Healthcare teams are reacting to CMS’ proposed 2026 Doctor Charge Schedule primarily with concern, arguing that it wants vital revisions so as to keep away from destabilizing suppliers and undermining value-based care momentum.
The proposal, issued in July, seeks to determine two new conversion elements — one for physicians in superior different fee fashions (APMs) and one other for many who aren’t. CMS plans to extend the APM charge by 3.83% in 2026, whereas the non-APM charge would go up by 3.62%.
These will increase replicate a number of elements — a small statutory bump (0.75% for APM members and 0.25% for others), an across-the-board 2.5% enhance required by latest laws, and an extra 0.55% adjustment tied to CMS’ proposed adjustments in doctor work relative worth items (wRVUs).
For 2026, CMS can be proposing to trim funds by making use of a 2.5% “effectivity adjustment” to sure wRVUs. Basically, CMS believes some providers could be delivered extra effectively, so it’s reducing the quantity of doctor work credited for these providers — wRVUs are central to how Medicare units fee charges, so this adjustment would successfully scale back reimbursement for a lot of affected codes.
As well as, the company’s plan seeks to decrease the oblique apply expense funds for providers carried out in hospital amenities, arguing that suppliers in these settings face decrease overhead prices than office-based practices. This alteration would scale back reimbursement for a lot of facility-based providers whereas barely boosting funds for care delivered in doctor workplaces.
CMS’ deadline for healthcare organizations to submit their feedback was September 12.

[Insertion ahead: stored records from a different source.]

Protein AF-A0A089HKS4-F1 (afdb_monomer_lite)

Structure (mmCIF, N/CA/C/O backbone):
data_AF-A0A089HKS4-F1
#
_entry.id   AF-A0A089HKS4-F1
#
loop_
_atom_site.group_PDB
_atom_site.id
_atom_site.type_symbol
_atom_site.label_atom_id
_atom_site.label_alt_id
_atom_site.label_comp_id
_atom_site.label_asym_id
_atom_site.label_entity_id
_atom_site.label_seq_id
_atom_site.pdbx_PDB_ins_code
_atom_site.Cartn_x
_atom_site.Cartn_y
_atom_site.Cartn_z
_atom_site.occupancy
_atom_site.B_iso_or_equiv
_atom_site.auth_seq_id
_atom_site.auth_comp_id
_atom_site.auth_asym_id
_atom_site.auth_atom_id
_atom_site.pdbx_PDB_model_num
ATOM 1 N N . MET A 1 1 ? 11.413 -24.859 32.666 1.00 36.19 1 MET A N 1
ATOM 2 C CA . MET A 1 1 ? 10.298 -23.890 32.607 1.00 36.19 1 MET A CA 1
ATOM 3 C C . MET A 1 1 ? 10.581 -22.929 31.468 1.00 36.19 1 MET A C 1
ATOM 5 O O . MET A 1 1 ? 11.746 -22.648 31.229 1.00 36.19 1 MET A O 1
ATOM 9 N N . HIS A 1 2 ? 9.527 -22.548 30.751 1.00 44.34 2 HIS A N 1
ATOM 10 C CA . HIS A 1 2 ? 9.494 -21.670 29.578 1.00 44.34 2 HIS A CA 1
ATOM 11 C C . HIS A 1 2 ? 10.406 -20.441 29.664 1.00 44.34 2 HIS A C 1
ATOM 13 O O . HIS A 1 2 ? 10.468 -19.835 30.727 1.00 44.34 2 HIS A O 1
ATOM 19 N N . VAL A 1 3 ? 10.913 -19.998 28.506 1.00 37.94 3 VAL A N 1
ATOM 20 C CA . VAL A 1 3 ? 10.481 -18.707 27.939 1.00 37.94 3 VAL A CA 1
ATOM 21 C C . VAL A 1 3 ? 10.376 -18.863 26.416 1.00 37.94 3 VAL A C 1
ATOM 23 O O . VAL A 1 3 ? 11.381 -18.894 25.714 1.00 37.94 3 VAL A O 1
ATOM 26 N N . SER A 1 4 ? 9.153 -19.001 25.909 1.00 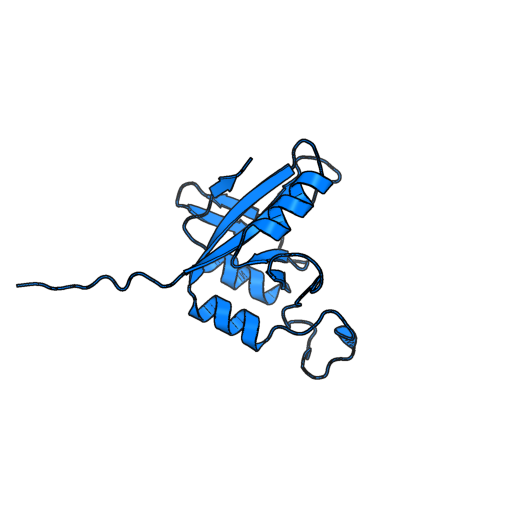47.31 4 SER A N 1
ATOM 27 C CA . SER A 1 4 ? 8.822 -18.631 24.535 1.00 47.31 4 SER A CA 1
ATOM 28 C C . SER A 1 4 ? 8.709 -17.110 24.517 1.00 47.31 4 SER A C 1
ATOM 30 O O . SER A 1 4 ? 7.726 -16.561 25.017 1.00 47.31 4 SER A O 1
ATOM 32 N N . VAL A 1 5 ? 9.734 -16.428 24.014 1.00 43.84 5 VAL A N 1
ATOM 33 C CA . VAL A 1 5 ? 9.570 -15.038 23.592 1.00 43.84 5 VAL A CA 1
ATOM 34 C C . VAL A 1 5 ? 8.812 -15.135 22.277 1.00 43.84 5 VAL A C 1
ATOM 36 O O . VAL A 1 5 ? 9.337 -15.666 21.302 1.00 43.84 5 VAL A O 1
ATOM 39 N N . ALA A 1 6 ? 7.542 -14.739 22.279 1.00 45.81 6 ALA A N 1
ATOM 40 C CA . ALA A 1 6 ? 6.919 -14.340 21.032 1.00 45.81 6 ALA A CA 1
ATOM 41 C C . ALA A 1 6 ? 7.774 -13.176 20.524 1.00 45.81 6 ALA A C 1
ATOM 43 O O . ALA A 1 6 ? 7.830 -12.147 21.197 1.00 45.81 6 ALA A O 1
ATOM 44 N N . ASP A 1 7 ? 8.506 -13.373 19.425 1.00 47.94 7 ASP A N 1
ATOM 45 C CA . ASP A 1 7 ? 9.016 -12.244 18.655 1.00 47.94 7 ASP A CA 1
ATOM 46 C C . ASP A 1 7 ? 7.803 -11.343 18.424 1.00 47.94 7 ASP A C 1
ATOM 48 O O . ASP A 1 7 ? 6.826 -11.771 17.801 1.00 47.94 7 ASP A O 1
ATOM 52 N N . GLU A 1 8 ? 7.805 -10.134 18.990 1.00 53.44 8 GLU A N 1
ATOM 53 C CA . GLU A 1 8 ? 6.911 -9.097 18.495 1.00 53.44 8 GLU A CA 1
ATOM 54 C C . GLU A 1 8 ? 7.247 -8.981 17.014 1.00 53.44 8 GLU A C 1
ATOM 56 O O . GLU A 1 8 ? 8.325 -8.509 16.652 1.00 53.44 8 GLU A O 1
ATOM 61 N N . ALA A 1 9 ? 6.386 -9.534 16.160 1.00 63.00 9 ALA A N 1
ATOM 62 C CA . ALA A 1 9 ? 6.584 -9.466 14.730 1.00 63.00 9 ALA A CA 1
ATOM 63 C C . ALA A 1 9 ? 6.672 -7.980 14.384 1.00 63.00 9 ALA A C 1
ATOM 65 O O . ALA A 1 9 ? 5.682 -7.256 14.504 1.00 63.00 9 ALA A O 1
ATOM 66 N N . ASN A 1 10 ? 7.873 -7.522 14.025 1.00 89.69 10 ASN A N 1
ATOM 67 C CA . ASN A 1 10 ? 8.078 -6.152 13.599 1.00 89.69 10 ASN A CA 1
ATOM 68 C C . ASN A 1 10 ? 7.213 -5.960 12.353 1.00 89.69 10 ASN A C 1
ATOM 70 O O . ASN A 1 10 ? 7.341 -6.705 11.376 1.00 89.69 10 ASN A O 1
ATOM 74 N N . THR A 1 11 ? 6.252 -5.051 12.445 1.00 95.94 11 THR A N 1
ATOM 75 C CA . THR A 1 11 ? 5.238 -4.830 11.419 1.00 95.94 11 THR A CA 1
ATOM 76 C C . THR A 1 11 ? 5.248 -3.376 11.003 1.00 95.94 11 THR A C 1
ATOM 78 O O . THR A 1 11 ? 5.591 -2.482 11.774 1.00 95.94 11 THR A O 1
ATOM 81 N N . VAL A 1 12 ? 4.864 -3.141 9.755 1.00 97.19 12 VAL A N 1
ATOM 82 C CA . VAL A 1 12 ? 4.718 -1.808 9.186 1.00 97.19 12 VAL A CA 1
ATOM 83 C C . VAL A 1 12 ? 3.266 -1.615 8.791 1.00 97.19 12 VAL A C 1
ATOM 85 O O . VAL A 1 12 ? 2.650 -2.495 8.184 1.00 97.19 12 VAL A O 1
ATOM 88 N N . LYS A 1 13 ? 2.719 -0.451 9.140 1.00 97.81 13 LYS A N 1
ATOM 89 C CA . LYS A 1 13 ? 1.343 -0.088 8.816 1.00 97.81 13 LYS A CA 1
ATOM 90 C C . LYS A 1 13 ? 1.222 0.439 7.400 1.00 97.81 13 LYS A C 1
ATOM 92 O O . LYS A 1 13 ? 2.062 1.205 6.928 1.00 97.81 13 LYS A O 1
ATOM 97 N N . TYR A 1 14 ? 0.140 0.039 6.753 1.00 97.88 14 TYR A N 1
ATOM 98 C CA . TYR A 1 14 ? -0.251 0.451 5.421 1.00 97.88 14 TYR A CA 1
ATOM 99 C C . TYR A 1 14 ? -1.690 0.953 5.431 1.00 97.88 14 TYR A C 1
ATOM 101 O O . TYR A 1 14 ? -2.522 0.520 6.227 1.00 97.88 14 TYR A O 1
ATOM 109 N N . TYR A 1 15 ? -1.975 1.870 4.512 1.00 97.06 15 TYR A N 1
ATOM 110 C CA . TYR A 1 15 ? -3.217 2.621 4.474 1.00 97.06 15 TYR A CA 1
ATOM 111 C C . TYR A 1 15 ? -3.741 2.713 3.046 1.00 97.06 15 TYR A C 1
ATOM 113 O O . TYR A 1 15 ? -3.063 3.212 2.143 1.00 97.06 15 TYR A O 1
ATOM 121 N N . ARG A 1 16 ? -4.975 2.265 2.822 1.00 94.81 16 ARG A N 1
ATOM 122 C CA . ARG A 1 16 ? -5.644 2.334 1.522 1.00 94.81 16 ARG A CA 1
ATOM 123 C C . ARG A 1 16 ? -6.877 3.223 1.604 1.00 94.81 16 ARG A C 1
ATOM 125 O O . ARG A 1 16 ? -7.870 2.846 2.209 1.00 94.81 16 ARG A O 1
ATOM 132 N N . VAL A 1 17 ? -6.849 4.362 0.914 1.00 93.06 17 VAL A N 1
ATOM 133 C CA . VAL A 1 17 ? -8.039 5.214 0.767 1.00 93.06 17 VAL A CA 1
ATOM 134 C C . VAL A 1 17 ? -9.005 4.597 -0.247 1.00 93.06 17 VAL A C 1
ATOM 136 O O . VAL A 1 17 ? -8.616 4.314 -1.388 1.00 93.06 17 VAL A O 1
ATOM 139 N N . GLN A 1 18 ? -10.266 4.433 0.145 1.00 90.62 18 GLN A N 1
ATOM 140 C CA . GLN A 1 18 ? -11.372 4.021 -0.723 1.00 90.62 18 GLN A CA 1
ATOM 141 C C . GLN A 1 18 ? -12.529 5.023 -0.633 1.00 90.62 18 GLN A C 1
ATOM 143 O O . GLN A 1 18 ? -12.524 5.928 0.199 1.00 90.62 18 GLN A O 1
ATOM 148 N N . THR A 1 19 ? -13.491 4.938 -1.551 1.00 84.88 19 THR A N 1
ATOM 149 C CA . THR A 1 19 ? -14.662 5.829 -1.557 1.00 84.88 19 THR A CA 1
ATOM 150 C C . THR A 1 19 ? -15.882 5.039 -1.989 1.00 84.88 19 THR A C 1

In its letter, the Medical Group Administration Affiliation (MGMA) voiced sturdy opposition to the fee charges included within the proposal. Whereas the group appreciates that CMS is proposing to extend the 2 newly launched conversion elements, “this doesn’t treatment earlier cuts that doctor teams have needed to take in because of flawed coverage, nor does it deal with potential future cuts because of funds neutrality,” MGMA wrote.

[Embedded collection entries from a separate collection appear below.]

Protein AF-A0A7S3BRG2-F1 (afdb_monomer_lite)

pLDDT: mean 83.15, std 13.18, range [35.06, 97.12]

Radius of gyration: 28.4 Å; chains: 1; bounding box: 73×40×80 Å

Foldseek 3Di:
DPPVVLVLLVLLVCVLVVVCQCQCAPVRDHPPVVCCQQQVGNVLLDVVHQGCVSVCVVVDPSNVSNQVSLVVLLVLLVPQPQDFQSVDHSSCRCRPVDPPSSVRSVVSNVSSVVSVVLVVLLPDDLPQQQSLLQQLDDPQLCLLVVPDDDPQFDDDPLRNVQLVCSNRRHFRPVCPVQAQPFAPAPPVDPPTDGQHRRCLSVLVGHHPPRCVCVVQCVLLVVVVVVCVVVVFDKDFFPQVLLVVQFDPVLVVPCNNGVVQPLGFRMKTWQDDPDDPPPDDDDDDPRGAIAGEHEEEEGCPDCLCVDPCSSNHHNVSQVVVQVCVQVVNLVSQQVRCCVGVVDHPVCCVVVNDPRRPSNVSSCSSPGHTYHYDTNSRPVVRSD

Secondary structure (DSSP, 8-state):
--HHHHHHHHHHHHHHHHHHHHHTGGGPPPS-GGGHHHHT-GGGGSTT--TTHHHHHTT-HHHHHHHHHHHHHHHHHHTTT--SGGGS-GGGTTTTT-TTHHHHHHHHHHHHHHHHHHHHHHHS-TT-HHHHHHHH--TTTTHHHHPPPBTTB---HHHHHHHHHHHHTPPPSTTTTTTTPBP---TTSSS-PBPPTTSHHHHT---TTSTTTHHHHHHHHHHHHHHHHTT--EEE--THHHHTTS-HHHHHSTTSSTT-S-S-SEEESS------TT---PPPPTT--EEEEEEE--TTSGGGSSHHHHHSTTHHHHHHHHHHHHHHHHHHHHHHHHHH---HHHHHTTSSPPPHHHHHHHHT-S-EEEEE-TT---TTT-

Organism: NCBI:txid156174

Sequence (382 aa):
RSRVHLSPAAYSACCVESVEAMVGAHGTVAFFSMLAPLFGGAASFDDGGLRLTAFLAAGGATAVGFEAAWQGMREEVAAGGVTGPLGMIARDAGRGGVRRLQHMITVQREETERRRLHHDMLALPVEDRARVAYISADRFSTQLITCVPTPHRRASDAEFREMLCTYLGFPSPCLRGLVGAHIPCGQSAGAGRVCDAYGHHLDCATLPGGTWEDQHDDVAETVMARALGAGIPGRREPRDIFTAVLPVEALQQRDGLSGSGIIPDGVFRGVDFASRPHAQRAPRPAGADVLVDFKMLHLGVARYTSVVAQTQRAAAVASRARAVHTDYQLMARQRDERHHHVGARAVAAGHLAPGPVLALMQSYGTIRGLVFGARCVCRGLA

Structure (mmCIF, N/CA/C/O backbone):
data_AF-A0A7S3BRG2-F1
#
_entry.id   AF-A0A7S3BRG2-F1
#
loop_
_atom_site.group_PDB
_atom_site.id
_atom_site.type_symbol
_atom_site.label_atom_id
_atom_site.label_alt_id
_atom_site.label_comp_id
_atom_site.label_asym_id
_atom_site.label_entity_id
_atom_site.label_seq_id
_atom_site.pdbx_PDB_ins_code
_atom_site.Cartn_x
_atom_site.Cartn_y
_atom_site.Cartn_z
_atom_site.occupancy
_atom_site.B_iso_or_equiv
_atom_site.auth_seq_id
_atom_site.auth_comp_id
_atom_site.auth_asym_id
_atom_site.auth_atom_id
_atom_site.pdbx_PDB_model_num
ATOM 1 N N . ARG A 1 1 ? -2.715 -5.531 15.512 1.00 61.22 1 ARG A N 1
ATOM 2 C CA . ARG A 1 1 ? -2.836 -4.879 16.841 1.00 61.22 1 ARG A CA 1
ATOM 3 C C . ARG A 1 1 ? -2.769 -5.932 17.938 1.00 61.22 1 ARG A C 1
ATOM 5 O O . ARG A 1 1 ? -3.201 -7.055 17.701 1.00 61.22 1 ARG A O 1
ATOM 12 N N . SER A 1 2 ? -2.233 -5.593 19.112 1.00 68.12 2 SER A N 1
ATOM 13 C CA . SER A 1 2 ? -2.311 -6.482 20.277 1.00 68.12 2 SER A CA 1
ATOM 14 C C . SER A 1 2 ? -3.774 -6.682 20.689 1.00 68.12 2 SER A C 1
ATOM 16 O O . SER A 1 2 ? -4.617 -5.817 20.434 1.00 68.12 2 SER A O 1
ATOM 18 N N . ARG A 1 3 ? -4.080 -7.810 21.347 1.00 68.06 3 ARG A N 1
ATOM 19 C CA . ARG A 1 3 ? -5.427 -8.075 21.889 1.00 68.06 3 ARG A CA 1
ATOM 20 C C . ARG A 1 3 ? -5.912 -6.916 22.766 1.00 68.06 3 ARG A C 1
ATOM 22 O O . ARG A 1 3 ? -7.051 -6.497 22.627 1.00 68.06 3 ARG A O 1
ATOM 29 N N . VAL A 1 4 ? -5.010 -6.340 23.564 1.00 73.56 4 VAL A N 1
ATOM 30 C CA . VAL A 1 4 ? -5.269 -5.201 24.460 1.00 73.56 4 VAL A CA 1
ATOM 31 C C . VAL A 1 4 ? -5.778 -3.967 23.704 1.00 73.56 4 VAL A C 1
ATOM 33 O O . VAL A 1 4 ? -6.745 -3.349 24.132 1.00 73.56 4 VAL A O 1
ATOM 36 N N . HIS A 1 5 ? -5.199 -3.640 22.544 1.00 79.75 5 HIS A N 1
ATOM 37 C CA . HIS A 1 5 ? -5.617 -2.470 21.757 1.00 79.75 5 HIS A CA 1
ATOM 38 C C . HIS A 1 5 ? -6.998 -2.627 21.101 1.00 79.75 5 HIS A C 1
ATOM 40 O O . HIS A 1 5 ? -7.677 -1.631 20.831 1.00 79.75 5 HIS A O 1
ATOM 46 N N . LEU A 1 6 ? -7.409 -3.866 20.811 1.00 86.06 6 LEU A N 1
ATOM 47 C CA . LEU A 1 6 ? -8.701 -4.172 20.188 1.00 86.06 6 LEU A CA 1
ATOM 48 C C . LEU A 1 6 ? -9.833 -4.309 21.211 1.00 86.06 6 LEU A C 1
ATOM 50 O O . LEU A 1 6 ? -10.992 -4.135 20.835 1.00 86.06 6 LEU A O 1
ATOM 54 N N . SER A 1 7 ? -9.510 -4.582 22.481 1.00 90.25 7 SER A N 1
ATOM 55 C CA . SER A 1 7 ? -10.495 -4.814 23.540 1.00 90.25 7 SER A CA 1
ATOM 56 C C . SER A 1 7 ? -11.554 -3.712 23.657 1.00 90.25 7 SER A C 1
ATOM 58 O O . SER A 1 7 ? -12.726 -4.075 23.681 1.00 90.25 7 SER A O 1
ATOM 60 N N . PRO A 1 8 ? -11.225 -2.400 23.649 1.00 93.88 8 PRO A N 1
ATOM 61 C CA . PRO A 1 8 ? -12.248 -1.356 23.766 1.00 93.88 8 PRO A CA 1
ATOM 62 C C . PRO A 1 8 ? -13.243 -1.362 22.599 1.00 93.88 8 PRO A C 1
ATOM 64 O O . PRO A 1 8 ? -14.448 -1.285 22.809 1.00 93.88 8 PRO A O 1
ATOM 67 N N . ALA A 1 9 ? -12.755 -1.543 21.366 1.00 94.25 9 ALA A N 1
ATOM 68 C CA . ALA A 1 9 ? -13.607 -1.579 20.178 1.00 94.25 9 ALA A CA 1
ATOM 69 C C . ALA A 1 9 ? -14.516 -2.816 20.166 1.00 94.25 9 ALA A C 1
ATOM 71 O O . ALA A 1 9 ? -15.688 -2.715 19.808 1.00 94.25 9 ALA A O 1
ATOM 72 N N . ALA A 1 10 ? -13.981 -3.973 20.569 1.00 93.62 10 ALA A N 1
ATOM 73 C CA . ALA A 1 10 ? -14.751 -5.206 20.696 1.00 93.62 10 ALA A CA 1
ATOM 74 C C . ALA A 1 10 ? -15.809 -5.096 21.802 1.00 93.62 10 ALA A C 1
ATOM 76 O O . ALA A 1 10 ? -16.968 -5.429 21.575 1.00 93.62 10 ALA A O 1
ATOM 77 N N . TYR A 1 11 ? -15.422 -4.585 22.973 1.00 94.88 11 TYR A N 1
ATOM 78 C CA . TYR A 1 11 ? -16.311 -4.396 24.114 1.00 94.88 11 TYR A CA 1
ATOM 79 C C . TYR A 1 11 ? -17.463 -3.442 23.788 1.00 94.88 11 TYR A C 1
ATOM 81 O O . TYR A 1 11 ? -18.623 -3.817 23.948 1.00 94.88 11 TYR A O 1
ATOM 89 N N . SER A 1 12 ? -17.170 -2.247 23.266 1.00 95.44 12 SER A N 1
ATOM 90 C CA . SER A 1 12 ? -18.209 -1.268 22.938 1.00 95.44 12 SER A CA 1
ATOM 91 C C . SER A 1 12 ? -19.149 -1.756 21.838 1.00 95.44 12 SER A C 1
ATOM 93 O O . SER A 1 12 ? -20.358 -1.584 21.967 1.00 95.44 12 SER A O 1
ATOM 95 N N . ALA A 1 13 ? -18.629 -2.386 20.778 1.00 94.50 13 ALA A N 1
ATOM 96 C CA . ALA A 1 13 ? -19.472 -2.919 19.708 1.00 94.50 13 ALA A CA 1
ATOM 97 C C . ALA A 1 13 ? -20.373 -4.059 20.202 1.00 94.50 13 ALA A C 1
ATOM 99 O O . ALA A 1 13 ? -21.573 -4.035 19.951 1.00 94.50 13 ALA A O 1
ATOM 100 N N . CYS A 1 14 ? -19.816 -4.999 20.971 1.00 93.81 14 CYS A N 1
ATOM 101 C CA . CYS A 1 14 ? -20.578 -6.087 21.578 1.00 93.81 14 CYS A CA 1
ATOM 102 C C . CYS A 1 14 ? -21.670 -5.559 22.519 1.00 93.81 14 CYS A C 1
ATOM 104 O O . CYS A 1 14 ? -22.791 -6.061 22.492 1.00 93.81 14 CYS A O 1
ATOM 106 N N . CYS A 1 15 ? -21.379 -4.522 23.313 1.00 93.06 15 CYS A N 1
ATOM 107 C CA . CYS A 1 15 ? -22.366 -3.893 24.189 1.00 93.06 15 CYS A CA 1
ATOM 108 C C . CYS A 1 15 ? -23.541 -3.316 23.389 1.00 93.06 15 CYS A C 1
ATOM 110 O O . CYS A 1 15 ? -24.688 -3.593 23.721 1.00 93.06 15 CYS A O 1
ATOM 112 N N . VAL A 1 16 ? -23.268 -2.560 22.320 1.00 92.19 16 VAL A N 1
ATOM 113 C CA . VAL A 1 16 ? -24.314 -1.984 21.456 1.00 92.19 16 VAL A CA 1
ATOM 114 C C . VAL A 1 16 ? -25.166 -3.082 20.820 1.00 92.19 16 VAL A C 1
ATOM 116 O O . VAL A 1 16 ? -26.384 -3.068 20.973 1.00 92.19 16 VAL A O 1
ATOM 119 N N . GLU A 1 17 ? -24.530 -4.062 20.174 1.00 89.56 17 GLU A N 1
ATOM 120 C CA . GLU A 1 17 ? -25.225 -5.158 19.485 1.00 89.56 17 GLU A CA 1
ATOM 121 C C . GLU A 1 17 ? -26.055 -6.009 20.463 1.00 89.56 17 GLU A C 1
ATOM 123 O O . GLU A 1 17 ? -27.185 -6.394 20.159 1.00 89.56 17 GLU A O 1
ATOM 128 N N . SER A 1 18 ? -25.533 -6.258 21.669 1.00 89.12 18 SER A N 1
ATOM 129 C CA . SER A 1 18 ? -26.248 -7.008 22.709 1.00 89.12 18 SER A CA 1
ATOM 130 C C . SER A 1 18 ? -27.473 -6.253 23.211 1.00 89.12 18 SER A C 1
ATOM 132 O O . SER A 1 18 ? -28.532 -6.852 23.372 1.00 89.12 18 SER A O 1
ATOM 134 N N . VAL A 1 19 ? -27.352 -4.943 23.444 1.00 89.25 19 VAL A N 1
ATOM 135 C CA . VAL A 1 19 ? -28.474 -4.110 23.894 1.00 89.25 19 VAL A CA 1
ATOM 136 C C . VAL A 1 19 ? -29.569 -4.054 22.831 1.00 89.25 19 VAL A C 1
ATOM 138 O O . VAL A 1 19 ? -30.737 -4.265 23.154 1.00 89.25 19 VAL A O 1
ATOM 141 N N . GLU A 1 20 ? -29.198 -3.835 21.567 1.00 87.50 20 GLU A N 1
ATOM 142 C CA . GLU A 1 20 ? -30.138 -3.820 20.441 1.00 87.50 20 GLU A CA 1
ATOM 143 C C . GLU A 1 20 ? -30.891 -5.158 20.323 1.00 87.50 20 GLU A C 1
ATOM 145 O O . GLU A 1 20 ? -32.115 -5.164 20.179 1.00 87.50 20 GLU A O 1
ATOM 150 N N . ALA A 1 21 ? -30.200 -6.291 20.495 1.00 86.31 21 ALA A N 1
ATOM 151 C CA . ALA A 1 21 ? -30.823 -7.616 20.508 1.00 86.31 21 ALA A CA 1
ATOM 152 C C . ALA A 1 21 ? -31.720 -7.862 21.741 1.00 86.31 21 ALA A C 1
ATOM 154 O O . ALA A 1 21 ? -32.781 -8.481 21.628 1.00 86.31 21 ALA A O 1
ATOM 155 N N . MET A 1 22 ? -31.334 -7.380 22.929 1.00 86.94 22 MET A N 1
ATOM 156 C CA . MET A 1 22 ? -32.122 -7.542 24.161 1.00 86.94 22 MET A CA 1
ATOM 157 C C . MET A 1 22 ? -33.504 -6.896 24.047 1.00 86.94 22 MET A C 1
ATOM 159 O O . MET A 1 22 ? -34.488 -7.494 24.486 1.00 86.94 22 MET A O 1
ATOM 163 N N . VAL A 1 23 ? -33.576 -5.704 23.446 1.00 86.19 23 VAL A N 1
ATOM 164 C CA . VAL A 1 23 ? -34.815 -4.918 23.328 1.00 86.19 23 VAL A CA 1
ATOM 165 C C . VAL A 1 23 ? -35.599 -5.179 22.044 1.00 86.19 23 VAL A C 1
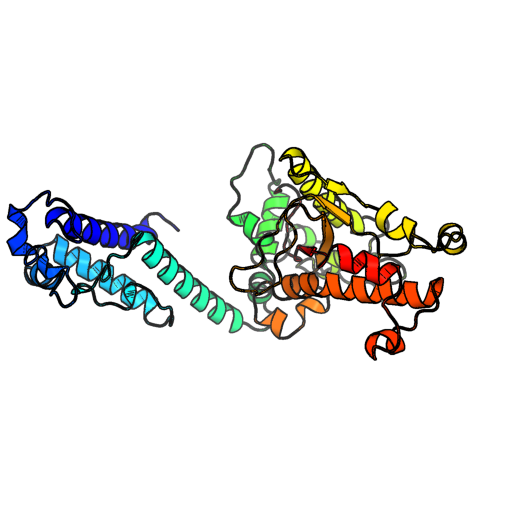ATOM 167 O O . VAL A 1 23 ? -36.697 -4.648 21.903 1.00 86.19 23 VAL A O 1
ATOM 170 N N . GLY A 1 24 ? -35.065 -5.979 21.119 1.00 82.94 24 GLY A N 1
ATOM 171 C CA . GLY A 1 24 ? -35.705 -6.234 19.828 1.00 82.94 24 GLY A CA 1
ATOM 172 C C . GLY A 1 24 ? -35.647 -5.036 18.875 1.00 82.94 24 GLY A C 1
ATOM 173 O O . GLY A 1 24 ? -36.589 -4.779 18.126 1.00 82.94 24 GLY A O 1
ATOM 174 N N . ALA A 1 25 ? -34.561 -4.259 18.919 1.00 82.12 25 ALA A N 1
ATOM 175 C CA . ALA A 1 25 ? -34.365 -3.130 18.014 1.00 82.12 25 ALA A CA 1
ATOM 176 C C . ALA A 1 25 ? -34.295 -3.601 16.551 1.00 82.12 25 ALA A C 1
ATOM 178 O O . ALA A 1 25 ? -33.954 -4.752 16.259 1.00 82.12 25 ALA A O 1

The group additionally pushed again on the effectivity adjustment to wRVUs and the cuts to oblique apply bills, saying each adjustments would unfairly penalize suppliers and speed up consolidation.
One other trade group — the Nationwide Affiliation of ACOs (NAACOS) — criticized CMS’ plan to mandate participation in its ambulatory specialty mannequin, which is a value-based care program geared toward integrating specialists into Medicare fee fashions for situations like coronary heart failure and again ache.
In its proposal, CMS stated participation can be necessary, with specialists’ funds tied to efficiency and affected person outcomes, overlapping with different applications just like the Medicare Shared Financial savings Program (MSSP).
“Requiring specialists in an ACO to take part will exponentially enhance administrative burden, create duplicative reporting necessities, and extra importantly, unintentionally discourage specialists from remaining in and becoming a member of superior APM preparations. At a minimal, suppliers which have certified supplier/partial certified supplier standing must be excluded from the mannequin or allowed to voluntarily opt-in to [the ambulatory specialty model],” NAACOS wrote in its letter.
Along with structural and fee considerations, healthcare teams are urgent CMS to make higher use of knowledge.
Premier referred to as on the company to make the most of knowledge from performance-based contracting preparations to raised inform protection and reimbursement selections for brand spanking new digital well being instruments.
“Premier encourages CMS to have interaction with SaaS distributors and supplier finish customers who’re already amassing and evaluating proof of the device’s impression on high quality enchancment and price effectiveness,” the corporate wrote.
Healthcare stakeholders will now wait to see how the company responds to those feedback and whether or not the ultimate rule will deal with the considerations they raised.